La modifica dei termini potrebbe arrivare con un emendamento al Dl Aiuti. Nel quale potrebbe trovare posto anche la richiesta di sostegno alle associazioni sportive che consente il pagamento in 60 rate mensili senza sanzioni penali e sportive dei versamenti tributari e contributivi sospesi fino al 22 dicembre. Ma sul Superbonus ci sono anche altre due richieste sul tavolo.

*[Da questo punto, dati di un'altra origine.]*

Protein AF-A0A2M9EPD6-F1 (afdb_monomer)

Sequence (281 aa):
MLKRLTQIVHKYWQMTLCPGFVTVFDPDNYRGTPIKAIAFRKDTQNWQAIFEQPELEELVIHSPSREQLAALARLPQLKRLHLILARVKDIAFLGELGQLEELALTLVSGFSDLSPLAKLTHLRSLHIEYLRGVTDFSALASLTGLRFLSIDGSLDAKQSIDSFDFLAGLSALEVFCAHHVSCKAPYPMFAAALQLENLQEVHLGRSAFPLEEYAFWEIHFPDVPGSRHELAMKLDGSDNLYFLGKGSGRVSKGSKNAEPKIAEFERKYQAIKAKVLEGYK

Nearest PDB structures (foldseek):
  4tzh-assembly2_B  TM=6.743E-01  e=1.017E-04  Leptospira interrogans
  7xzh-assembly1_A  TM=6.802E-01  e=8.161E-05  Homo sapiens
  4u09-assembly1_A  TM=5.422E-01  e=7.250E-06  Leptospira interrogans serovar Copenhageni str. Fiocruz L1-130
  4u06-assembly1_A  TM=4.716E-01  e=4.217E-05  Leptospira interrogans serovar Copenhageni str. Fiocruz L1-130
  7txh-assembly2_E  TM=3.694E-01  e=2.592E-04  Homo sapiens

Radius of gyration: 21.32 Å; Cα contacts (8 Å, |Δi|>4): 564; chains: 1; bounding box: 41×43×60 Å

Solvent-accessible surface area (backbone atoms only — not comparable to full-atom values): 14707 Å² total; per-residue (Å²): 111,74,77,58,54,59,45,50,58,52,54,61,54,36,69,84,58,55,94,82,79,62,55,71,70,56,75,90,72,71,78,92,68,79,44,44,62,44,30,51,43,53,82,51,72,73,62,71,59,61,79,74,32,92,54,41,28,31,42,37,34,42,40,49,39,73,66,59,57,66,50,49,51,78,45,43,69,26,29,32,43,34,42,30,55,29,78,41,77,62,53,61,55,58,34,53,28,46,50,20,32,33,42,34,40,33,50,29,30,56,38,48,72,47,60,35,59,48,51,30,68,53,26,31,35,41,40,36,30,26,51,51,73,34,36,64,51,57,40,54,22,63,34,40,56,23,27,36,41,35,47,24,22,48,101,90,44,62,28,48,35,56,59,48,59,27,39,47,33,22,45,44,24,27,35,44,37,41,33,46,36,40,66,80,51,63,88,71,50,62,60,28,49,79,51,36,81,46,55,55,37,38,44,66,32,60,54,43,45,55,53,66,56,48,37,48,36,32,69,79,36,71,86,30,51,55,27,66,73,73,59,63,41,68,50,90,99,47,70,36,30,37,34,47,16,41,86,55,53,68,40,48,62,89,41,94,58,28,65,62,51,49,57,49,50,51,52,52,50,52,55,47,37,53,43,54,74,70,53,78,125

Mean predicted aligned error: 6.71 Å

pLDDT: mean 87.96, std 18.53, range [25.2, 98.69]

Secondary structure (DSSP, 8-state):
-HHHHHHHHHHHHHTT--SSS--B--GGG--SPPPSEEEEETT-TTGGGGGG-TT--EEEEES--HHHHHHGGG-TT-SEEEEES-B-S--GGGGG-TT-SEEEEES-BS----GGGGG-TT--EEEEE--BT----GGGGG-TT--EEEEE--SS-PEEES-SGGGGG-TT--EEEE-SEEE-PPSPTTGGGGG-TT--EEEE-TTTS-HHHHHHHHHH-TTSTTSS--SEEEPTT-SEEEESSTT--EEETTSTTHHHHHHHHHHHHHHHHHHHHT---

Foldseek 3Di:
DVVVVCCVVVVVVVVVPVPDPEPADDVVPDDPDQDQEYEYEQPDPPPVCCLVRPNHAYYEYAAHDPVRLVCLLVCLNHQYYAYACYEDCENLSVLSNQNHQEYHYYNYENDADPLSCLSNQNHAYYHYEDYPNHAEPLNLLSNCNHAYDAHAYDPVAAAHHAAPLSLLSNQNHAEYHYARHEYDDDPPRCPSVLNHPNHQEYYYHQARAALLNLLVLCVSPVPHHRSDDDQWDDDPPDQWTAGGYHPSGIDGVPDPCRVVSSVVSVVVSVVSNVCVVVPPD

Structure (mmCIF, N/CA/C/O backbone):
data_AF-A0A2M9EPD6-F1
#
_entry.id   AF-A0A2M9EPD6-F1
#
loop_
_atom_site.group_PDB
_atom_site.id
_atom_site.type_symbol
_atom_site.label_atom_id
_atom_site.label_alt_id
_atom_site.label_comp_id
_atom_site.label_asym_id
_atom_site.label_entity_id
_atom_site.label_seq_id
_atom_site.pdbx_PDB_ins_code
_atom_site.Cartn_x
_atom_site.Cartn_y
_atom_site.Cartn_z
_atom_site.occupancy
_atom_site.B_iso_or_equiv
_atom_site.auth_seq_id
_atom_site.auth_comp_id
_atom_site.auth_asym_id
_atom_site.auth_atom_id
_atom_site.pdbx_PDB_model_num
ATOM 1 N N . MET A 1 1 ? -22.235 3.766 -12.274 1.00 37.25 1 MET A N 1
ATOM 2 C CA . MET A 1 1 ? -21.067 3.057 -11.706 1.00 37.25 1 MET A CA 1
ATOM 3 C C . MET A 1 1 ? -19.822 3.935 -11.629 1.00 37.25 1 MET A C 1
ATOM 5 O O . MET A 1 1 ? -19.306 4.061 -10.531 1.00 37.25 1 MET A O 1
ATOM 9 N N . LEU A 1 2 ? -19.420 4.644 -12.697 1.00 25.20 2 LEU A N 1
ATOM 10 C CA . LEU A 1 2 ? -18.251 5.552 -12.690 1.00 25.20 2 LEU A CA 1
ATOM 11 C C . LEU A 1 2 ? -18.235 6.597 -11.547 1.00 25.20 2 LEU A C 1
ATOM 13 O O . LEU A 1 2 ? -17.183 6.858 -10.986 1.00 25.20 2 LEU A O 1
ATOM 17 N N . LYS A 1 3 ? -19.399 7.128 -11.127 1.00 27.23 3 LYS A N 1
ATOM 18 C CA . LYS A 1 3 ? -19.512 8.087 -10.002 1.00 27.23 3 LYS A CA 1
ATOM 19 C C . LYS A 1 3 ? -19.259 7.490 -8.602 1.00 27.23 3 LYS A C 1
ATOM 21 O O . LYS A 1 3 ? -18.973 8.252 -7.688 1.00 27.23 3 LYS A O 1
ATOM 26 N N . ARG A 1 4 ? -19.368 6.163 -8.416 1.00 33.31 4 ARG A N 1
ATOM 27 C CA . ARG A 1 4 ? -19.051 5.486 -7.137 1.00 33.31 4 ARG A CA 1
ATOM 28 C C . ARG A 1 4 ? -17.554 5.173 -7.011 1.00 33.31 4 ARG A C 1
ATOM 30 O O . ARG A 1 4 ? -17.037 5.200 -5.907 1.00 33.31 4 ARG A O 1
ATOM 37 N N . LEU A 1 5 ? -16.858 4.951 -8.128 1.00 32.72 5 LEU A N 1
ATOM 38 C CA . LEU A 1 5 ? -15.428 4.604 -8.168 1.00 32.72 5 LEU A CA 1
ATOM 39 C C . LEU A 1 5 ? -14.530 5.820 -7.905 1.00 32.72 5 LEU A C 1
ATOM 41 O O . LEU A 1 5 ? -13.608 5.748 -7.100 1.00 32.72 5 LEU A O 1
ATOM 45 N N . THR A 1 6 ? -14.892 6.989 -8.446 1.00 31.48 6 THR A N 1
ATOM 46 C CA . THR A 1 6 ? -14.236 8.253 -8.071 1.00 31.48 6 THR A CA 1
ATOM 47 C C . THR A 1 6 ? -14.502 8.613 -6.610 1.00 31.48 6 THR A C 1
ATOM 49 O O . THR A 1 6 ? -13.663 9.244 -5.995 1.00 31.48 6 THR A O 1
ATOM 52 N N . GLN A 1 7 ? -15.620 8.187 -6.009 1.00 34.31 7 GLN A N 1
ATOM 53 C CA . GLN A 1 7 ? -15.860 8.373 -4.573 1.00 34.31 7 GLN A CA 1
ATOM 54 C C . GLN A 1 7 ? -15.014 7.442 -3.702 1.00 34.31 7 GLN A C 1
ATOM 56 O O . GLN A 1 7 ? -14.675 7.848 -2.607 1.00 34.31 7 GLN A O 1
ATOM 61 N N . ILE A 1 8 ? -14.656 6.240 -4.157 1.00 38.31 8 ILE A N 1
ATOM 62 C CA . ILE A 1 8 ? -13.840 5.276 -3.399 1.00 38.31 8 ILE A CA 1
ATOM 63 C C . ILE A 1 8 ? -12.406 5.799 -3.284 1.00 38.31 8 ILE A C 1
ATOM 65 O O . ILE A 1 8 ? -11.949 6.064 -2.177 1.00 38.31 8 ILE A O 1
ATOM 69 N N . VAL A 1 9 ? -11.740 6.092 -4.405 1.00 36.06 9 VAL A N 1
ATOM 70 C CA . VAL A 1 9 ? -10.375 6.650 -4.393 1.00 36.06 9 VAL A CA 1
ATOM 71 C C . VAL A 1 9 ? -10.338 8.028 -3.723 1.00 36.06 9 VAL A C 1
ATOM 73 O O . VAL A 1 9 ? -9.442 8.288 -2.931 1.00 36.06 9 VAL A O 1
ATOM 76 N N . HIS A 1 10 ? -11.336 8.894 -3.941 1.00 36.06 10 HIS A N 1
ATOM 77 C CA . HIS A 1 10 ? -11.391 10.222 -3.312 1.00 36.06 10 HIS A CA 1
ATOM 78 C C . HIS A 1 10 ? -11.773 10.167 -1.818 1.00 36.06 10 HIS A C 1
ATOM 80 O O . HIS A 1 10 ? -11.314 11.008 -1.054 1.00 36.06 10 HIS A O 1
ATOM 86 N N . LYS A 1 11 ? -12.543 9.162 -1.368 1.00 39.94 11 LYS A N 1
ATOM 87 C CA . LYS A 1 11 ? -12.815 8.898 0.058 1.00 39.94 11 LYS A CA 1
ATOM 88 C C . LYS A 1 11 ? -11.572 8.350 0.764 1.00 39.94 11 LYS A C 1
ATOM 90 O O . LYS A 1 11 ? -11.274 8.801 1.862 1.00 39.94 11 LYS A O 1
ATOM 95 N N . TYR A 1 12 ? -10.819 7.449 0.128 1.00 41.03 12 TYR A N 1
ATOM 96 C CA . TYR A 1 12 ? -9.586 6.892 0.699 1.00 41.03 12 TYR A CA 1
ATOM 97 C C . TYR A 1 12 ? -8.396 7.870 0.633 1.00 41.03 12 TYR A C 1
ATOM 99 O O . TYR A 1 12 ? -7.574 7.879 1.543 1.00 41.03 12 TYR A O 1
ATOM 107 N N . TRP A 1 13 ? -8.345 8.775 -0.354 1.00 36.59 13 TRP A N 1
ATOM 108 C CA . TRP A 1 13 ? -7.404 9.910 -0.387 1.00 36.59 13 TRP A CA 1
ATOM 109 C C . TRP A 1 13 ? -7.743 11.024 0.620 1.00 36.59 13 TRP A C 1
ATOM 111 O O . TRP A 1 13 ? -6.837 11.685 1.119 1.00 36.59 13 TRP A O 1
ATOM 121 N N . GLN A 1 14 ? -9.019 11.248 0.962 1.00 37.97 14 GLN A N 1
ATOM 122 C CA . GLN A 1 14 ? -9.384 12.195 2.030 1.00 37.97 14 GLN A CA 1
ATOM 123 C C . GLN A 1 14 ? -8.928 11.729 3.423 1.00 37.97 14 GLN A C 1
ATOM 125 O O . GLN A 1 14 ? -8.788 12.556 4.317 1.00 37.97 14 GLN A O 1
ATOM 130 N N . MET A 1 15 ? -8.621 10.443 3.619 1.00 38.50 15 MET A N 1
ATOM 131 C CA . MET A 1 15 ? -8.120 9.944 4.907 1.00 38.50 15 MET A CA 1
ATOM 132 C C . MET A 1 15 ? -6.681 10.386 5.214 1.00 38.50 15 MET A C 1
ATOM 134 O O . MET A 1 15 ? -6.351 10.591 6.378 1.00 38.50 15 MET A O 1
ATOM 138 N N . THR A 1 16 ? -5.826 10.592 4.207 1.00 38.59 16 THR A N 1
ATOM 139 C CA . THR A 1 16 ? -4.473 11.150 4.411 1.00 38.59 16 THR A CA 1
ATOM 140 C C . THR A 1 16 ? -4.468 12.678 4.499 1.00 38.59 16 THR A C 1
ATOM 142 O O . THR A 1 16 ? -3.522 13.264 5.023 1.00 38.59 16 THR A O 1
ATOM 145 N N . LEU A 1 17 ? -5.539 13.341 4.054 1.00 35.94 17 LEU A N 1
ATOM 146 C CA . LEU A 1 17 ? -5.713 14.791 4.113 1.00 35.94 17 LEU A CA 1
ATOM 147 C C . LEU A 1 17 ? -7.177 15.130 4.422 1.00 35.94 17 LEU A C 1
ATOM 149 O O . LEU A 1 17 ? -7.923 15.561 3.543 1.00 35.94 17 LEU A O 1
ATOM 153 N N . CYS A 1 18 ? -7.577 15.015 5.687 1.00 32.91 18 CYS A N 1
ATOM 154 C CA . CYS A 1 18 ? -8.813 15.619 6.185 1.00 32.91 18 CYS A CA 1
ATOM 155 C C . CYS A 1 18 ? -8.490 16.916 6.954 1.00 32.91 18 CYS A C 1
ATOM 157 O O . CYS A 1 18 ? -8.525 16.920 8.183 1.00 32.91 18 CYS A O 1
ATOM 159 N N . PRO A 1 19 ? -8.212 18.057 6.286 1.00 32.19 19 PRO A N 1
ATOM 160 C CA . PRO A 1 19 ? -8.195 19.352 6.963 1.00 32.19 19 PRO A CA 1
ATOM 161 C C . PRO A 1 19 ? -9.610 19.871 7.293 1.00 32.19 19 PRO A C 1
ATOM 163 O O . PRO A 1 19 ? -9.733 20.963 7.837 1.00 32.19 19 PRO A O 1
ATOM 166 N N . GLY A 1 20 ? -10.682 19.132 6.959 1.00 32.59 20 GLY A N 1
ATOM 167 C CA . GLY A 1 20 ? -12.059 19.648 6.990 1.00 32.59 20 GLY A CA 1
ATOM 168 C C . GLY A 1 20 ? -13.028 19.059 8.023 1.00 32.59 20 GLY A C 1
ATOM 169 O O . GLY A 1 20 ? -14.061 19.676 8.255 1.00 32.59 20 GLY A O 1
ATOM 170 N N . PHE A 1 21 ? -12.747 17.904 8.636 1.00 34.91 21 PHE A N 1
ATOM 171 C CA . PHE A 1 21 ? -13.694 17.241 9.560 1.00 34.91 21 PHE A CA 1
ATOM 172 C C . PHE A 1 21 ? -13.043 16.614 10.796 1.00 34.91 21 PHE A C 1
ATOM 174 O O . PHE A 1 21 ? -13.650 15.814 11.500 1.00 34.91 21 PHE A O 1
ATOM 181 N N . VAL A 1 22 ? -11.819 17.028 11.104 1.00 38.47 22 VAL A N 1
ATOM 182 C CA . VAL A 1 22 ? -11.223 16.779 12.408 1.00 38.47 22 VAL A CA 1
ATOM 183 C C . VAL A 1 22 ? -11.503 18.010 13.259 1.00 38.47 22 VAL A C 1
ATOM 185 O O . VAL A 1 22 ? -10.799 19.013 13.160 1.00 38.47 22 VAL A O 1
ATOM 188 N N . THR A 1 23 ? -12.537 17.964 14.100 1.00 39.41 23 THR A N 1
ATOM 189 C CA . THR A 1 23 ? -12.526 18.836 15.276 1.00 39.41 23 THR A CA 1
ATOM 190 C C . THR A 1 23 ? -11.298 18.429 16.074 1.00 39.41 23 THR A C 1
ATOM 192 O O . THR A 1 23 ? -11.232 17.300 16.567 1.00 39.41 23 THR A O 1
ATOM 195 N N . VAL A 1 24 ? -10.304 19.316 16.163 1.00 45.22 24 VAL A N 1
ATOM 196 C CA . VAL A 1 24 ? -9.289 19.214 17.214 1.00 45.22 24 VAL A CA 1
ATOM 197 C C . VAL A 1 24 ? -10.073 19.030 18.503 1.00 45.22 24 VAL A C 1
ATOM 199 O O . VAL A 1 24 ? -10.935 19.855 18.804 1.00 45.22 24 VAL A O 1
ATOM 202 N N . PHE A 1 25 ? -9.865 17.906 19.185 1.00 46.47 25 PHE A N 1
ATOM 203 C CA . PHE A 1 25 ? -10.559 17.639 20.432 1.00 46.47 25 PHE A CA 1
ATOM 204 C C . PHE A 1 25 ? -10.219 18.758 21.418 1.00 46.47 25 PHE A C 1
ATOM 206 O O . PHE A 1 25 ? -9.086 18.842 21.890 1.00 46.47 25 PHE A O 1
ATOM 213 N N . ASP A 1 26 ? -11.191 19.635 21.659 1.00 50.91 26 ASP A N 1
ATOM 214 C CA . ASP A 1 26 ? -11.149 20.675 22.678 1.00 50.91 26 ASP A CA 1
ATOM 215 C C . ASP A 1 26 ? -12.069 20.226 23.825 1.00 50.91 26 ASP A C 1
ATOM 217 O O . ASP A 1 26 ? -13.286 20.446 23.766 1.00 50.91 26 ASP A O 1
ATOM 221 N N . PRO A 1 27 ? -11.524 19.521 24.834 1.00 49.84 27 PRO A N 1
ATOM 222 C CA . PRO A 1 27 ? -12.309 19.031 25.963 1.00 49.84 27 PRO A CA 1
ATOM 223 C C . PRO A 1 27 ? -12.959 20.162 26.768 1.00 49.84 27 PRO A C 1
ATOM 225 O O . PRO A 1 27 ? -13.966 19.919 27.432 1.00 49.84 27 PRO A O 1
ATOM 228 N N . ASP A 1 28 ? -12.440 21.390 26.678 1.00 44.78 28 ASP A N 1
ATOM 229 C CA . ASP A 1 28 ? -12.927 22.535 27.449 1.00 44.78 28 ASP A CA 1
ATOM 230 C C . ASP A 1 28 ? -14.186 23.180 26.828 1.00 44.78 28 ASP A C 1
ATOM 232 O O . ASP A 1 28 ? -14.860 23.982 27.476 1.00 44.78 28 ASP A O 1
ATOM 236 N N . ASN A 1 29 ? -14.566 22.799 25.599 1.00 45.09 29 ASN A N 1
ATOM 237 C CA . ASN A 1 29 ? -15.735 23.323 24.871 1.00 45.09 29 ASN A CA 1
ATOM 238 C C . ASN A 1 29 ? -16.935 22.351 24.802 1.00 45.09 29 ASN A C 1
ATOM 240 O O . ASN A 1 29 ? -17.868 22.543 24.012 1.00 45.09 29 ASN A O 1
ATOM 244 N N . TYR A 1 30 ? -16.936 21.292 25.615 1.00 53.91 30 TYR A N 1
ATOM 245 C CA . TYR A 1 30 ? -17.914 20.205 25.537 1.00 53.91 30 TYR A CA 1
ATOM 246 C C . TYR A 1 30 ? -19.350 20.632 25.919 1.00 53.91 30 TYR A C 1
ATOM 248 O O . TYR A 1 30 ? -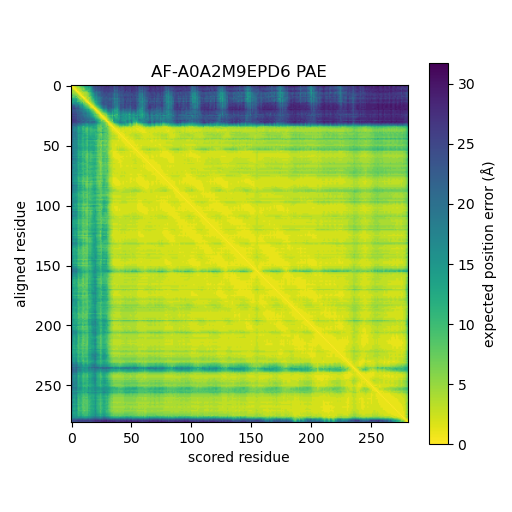19.607 21.125 27.017 1.00 53.91 30 TYR A O 1
ATOM 256 N N . ARG A 1 31 ? -20.324 20.391 25.022 1.00 53.03 31 ARG A N 1
ATOM 257 C CA . ARG A 1 31 ? -21.776 20.614 25.236 1.00 53.03 31 ARG A CA 1
ATOM 258 C C . ARG A 1 31 ? -22.627 19.361 24.955 1.00 53.03 31 ARG A C 1
ATOM 260 O O . ARG A 1 31 ? -23.604 19.427 24.214 1.00 53.03 31 ARG A O 1
ATOM 267 N N . GLY A 1 32 ? -22.257 18.207 25.516 1.00 57.59 32 GLY A N 1
ATOM 268 C CA . GLY A 1 32 ? -23.149 17.037 25.637 1.00 57.59 32 GLY A CA 1
ATOM 269 C C . GLY A 1 32 ? -23.633 16.374 24.337 1.00 57.59 32 GLY A C 1
ATOM 270 O O . GLY A 1 32 ? -24.616 15.638 24.371 1.00 57.59 32 GLY A O 1
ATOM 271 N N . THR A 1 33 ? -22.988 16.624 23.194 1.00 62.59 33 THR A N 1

La prima è lo sblocco della cessione dei crediti attraverso la compensazione con l’F24. Poi c’è l’aumento del tetto al reddito per ottenere l’agevolazione per i villini unifamiliari. Un’ultima questione è sul tavolo del ministro Giorgetti: «Serve lo sblocco immediato della cessione dei crediti fiscali per i cantieri già avviati», è l’appello rilanciato sul tema dall’Ance nell’audizione sulla manovra. «Sul superbonus noi stiamo intervenendo sui crediti d’imposta per motivazioni che non sfuggiranno a chi è transitato dal Mef. Però c’è un monte di lavori in pancia al Superbonus che continua, non si interrompe, e che continuerà nel corso tempo a produrre una spinta per il settore dell’edilizia. Ahimè con il combinato disposto di un Pnrr pienamente implementato, questa spinta sull’edilizia rischia di trovare un problema di offerta: qui abbiamo un problema di offerta», ha spiegato il ministro.